The pH value of the composition may be adjusted to any value suitable for a cosmetic composition. For example, the cosmetic composition may have a pH value of ≤8.5, more preferably ≤8.0, even more preferably ≤7.5, still more preferably ≤7.0 and most preferably from 4.0 to 7.0.

According to one embodiment, the wet cosmetic composition comprises a water content of at least 15 wt.-%, preferably at least 20 wt.-%, more preferably at least 25 wt.-%, and most preferably at least 30 wt.-%, based on the total weight of the wet cosmetic composition. The water may be selected from tap water, distilled water, deionized water, or mixtures thereof, and preferably is deionized water.

According to another embodiment, the wet cosmetic care composition further comprises at least one oil. According to a preferred embodiment, the wet cosmetic composition further comprises water and at least one oil. An “oil” in the meaning of the present invention is a liquid or solid silicon- and/or hydrocarbon-containing compound. The at least one oil may be selected from any oil which is suitable to be used in cosmetic compositions. Oils which are suitable for use in cosmetic compositions are known to the skilled person and are described in, for example, Regulation EC No 1223/2009 of the European Parliament and of the Council of 30 Nov. 2009, and must not form part of the list of prohibited substances disclosed therein.

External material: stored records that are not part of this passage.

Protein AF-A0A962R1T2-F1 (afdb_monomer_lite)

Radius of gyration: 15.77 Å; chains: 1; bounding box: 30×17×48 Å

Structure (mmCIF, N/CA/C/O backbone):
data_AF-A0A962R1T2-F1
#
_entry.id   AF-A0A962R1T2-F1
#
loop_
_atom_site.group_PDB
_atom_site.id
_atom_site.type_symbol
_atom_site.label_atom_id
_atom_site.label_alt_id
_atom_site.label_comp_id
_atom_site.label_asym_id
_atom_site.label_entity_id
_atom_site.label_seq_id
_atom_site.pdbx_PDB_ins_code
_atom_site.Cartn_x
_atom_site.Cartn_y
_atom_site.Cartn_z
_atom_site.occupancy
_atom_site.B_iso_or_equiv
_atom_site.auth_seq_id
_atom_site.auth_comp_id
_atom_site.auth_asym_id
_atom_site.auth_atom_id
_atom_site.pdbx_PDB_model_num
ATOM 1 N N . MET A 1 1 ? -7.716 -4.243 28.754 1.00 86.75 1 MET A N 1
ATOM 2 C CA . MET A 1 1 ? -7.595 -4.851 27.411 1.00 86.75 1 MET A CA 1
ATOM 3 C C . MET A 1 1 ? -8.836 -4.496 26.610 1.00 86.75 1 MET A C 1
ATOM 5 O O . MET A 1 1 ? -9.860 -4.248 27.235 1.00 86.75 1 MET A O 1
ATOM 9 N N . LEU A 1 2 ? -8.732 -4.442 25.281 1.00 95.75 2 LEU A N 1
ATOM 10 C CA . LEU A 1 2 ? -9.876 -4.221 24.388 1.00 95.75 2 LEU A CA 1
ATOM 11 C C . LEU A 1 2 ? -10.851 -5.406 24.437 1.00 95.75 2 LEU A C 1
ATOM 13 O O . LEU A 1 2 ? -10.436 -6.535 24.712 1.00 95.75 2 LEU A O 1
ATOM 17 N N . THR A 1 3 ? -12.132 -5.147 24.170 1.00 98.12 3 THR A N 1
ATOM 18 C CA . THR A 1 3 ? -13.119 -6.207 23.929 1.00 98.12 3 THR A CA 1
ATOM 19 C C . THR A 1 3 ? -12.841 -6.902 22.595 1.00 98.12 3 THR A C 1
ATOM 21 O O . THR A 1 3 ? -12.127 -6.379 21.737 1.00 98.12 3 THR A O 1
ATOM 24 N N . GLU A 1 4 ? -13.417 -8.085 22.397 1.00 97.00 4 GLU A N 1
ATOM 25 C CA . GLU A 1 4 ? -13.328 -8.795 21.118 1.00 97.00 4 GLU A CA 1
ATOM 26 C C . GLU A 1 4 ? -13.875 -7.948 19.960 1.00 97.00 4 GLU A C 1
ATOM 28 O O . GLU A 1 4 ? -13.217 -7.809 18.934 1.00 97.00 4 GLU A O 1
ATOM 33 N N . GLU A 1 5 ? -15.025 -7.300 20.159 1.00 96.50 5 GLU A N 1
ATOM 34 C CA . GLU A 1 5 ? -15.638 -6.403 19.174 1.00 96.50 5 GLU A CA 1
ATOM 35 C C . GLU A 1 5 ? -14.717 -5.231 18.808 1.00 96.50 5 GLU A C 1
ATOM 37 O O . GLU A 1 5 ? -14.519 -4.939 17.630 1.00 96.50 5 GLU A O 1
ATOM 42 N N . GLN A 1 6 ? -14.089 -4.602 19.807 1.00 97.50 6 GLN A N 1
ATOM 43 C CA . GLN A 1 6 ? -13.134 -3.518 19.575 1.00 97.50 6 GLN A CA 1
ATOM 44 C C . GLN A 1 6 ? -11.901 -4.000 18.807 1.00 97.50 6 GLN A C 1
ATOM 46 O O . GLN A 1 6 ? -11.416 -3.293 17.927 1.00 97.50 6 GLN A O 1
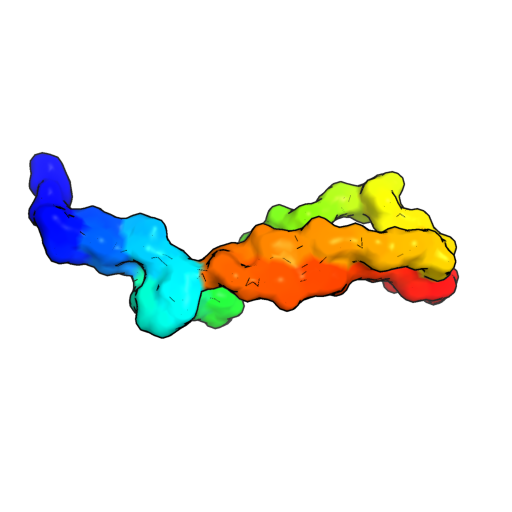ATOM 51 N N . ASN A 1 7 ? -11.399 -5.199 19.115 1.00 96.94 7 ASN A N 1
ATOM 52 C CA . ASN A 1 7 ? -10.280 -5.780 18.379 1.00 96.94 7 ASN A CA 1
ATOM 53 C C . ASN A 1 7 ? -10.654 -6.042 16.920 1.00 96.94 7 ASN A C 1
ATOM 55 O O . ASN A 1 7 ? -9.896 -5.661 16.031 1.00 96.94 7 ASN A O 1
ATOM 59 N N . ARG A 1 8 ? -11.821 -6.637 16.656 1.00 96.25 8 ARG A N 1
ATOM 60 C CA . ARG A 1 8 ? -12.283 -6.901 15.286 1.00 96.25 8 ARG A CA 1
ATOM 61 C C . ARG A 1 8 ? -12.427 -5.609 14.489 1.00 96.25 8 ARG A C 1
ATOM 63 O O . ARG A 1 8 ? -11.869 -5.507 13.401 1.00 96.25 8 ARG A O 1
ATOM 70 N N . LEU A 1 9 ? -13.052 -4.589 15.084 1.00 96.81 9 LEU A N 1
ATOM 71 C CA . LEU A 1 9 ? -13.221 -3.276 14.461 1.00 96.81 9 LEU A CA 1
ATOM 72 C C . LEU A 1 9 ? -11.889 -2.625 14.059 1.00 96.81 9 LEU A C 1
ATOM 74 O O . LEU A 1 9 ? -11.855 -1.934 13.051 1.00 96.81 9 LEU A O 1
ATOM 78 N N . LEU A 1 10 ? -10.818 -2.814 14.839 1.00 95.56 10 LEU A N 1
ATOM 79 C CA . LEU A 1 10 ? -9.519 -2.165 14.619 1.00 95.56 10 LEU A CA 1
ATOM 80 C C . LEU A 1 10 ? -8.523 -2.990 13.793 1.00 95.56 10 LEU A C 1
ATOM 82 O O . LEU A 1 10 ? -7.521 -2.434 13.349 1.00 95.56 10 LEU A O 1
ATOM 86 N N . THR A 1 11 ? -8.735 -4.299 13.636 1.00 95.44 11 THR A N 1
ATOM 87 C CA . THR A 1 11 ? -7.726 -5.202 13.044 1.00 95.44 11 THR A CA 1
ATOM 88 C C . THR A 1 11 ? -8.164 -5.862 11.742 1.00 95.44 11 THR A C 1
ATOM 90 O O . THR A 1 11 ? -7.305 -6.249 10.951 1.00 95.44 11 THR A O 1
ATOM 93 N N . GLU A 1 12 ? -9.466 -5.959 11.474 1.00 97.44 12 GLU A N 1
ATOM 94 C CA . GLU A 1 12 ? -9.965 -6.439 10.186 1.00 97.44 12 GLU A CA 1
ATOM 95 C C . GLU A 1 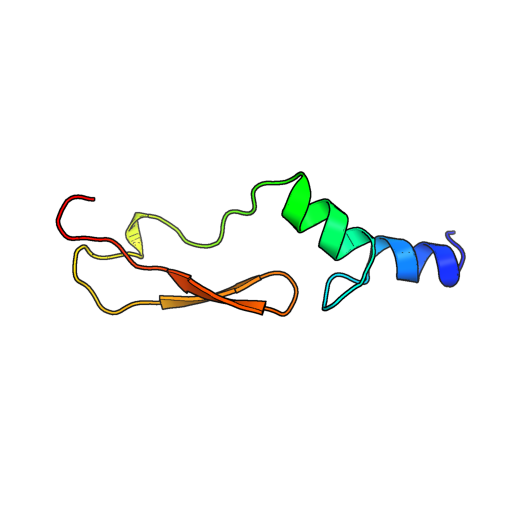12 ? -9.815 -5.336 9.119 1.00 97.44 12 GLU A C 1
ATOM 97 O O . GLU A 1 12 ? -10.216 -4.188 9.322 1.00 97.44 12 GLU A O 1
ATOM 102 N N . VAL A 1 13 ? -9.216 -5.675 7.972 1.00 97.00 13 VAL A N 1
ATOM 103 C CA . VAL A 1 13 ? -8.881 -4.707 6.901 1.00 97.00 13 VAL A CA 1
ATOM 104 C C . VAL A 1 13 ? -9.351 -5.110 5.504 1.00 97.00 13 VAL A C 1
ATOM 106 O O . VAL A 1 13 ? -9.333 -4.291 4.584 1.00 97.00 13 VAL A O 1
ATOM 109 N N . GLU A 1 14 ? -9.758 -6.362 5.335 1.00 97.31 14 GLU A N 1
ATOM 110 C CA . GLU A 1 14 ? -10.155 -6.915 4.042 1.00 97.31 14 GLU A CA 1
ATOM 111 C C . GLU A 1 14 ? -11.650 -6.699 3.778 1.00 97.31 14 GLU A C 1
ATOM 113 O O . GLU A 1 14 ? -12.443 -6.535 4.710 1.00 97.31 14 GLU A O 1
ATOM 118 N N . GLY A 1 15 ? -12.039 -6.696 2.500 1.00 94.75 15 GLY A N 1
ATOM 119 C CA . GLY A 1 15 ? -13.429 -6.489 2.091 1.00 94.75 15 GLY A CA 1
ATOM 120 C C . GLY A 1 15 ? -14.012 -5.193 2.662 1.00 94.75 15 GLY A C 1
ATOM 121 O O . GLY A 1 15 ? -13.371 -4.140 2.619 1.00 94.75 15 GLY A O 1
ATOM 122 N N . ASP A 1 16 ? -15.207 -5.283 3.245 1.00 94.94 16 ASP A N 1
ATOM 123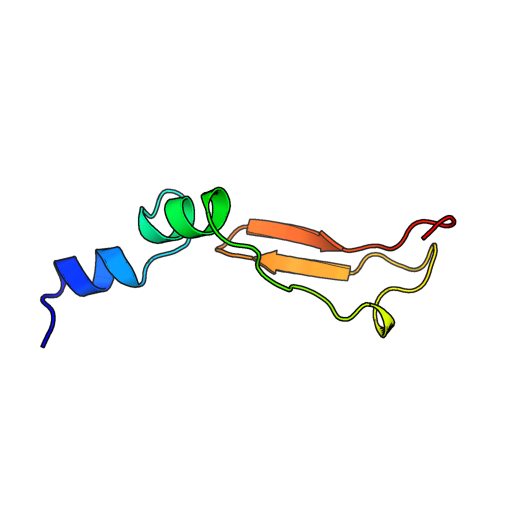 C CA . ASP A 1 16 ? -15.947 -4.142 3.799 1.00 94.94 16 ASP A CA 1
ATOM 124 C C . ASP A 1 16 ? -15.614 -3.824 5.266 1.00 94.94 16 ASP A C 1
ATOM 126 O O . ASP A 1 16 ? -16.365 -3.111 5.935 1.00 94.94 16 ASP A O 1
ATOM 130 N N . ALA A 1 17 ? -14.497 -4.336 5.792 1.00 97.25 17 ALA A N 1
ATOM 131 C CA . ALA A 1 17 ? -14.098 -4.045 7.163 1.00 97.25 17 ALA A CA 1
ATOM 132 C C . ALA A 1 17 ? -13.935 -2.520 7.379 1.00 97.25 17 ALA A C 1
ATOM 134 O O . ALA A 1 17 ? -13.227 -1.865 6.600 1.00 97.25 17 ALA A O 1
ATOM 135 N N . PRO A 1 18 ? -14.531 -1.932 8.439 1.00 96.38 18 PRO A N 1
ATOM 136 C CA . PRO A 1 18 ? -14.546 -0.478 8.626 1.00 96.38 18 PRO A CA 1
ATOM 137 C C . PRO A 1 18 ? -13.152 0.153 8.691 1.00 96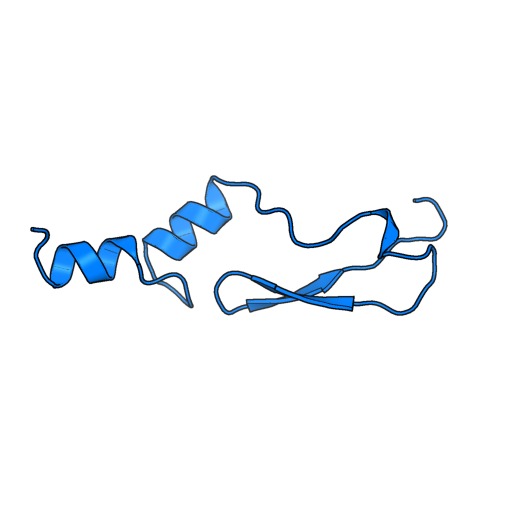.38 18 PRO A C 1
ATOM 139 O O . PRO A 1 18 ? -12.926 1.234 8.145 1.00 96.38 18 PRO A O 1
ATOM 142 N N . PHE A 1 19 ? -12.191 -0.524 9.327 1.00 97.56 19 PHE A N 1
ATOM 143 C CA . PHE A 1 19 ? -10.820 -0.025 9.403 1.00 97.56 19 PHE A CA 1
ATOM 144 C C . PHE A 1 19 ? -10.113 -0.091 8.045 1.00 97.56 19 PHE A C 1
ATOM 146 O O . PHE A 1 19 ? -9.440 0.864 7.665 1.00 97.56 19 PHE A O 1
ATOM 153 N N . GLY A 1 20 ? -10.344 -1.151 7.263 1.00 97.12 20 GLY A N 1
ATOM 154 C CA . GLY A 1 20 ? -9.873 -1.253 5.879 1.00 97.12 20 GLY A CA 1
ATOM 155 C C . GLY A 1 20 ? -10.388 -0.123 4.984 1.00 97.12 20 GLY A C 1
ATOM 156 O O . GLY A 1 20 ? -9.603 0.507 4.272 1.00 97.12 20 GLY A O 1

According to one embodiment of the present invention, the at least one oil is selected from the group consisting of vegetable oils and esters thereof, alkanecoconutester, plant extracts, animal fats, siloxanes, fatty acids and esters thereof, petrolatum, glycerides and pegylated derivatives thereof, and mixtures thereof.

For example, a suitable vegetable oil may be palm oil, soybean oil, rapeseed oil, sunflower seed oil, peanut oil, cottonseed oil, palm kernel oil, coconut oil, olive oil, jojoba oil, corn oil, jumbú oil, guava oil, grape seed oi, hazelnut oil, linseed oil, rice bran oil, safflower oil, sesame oil, acai palm oil, graviola oil, tucuma oil, brazil oil, carapa oil, buriti oil, passion fruit oil or pracaxi oil.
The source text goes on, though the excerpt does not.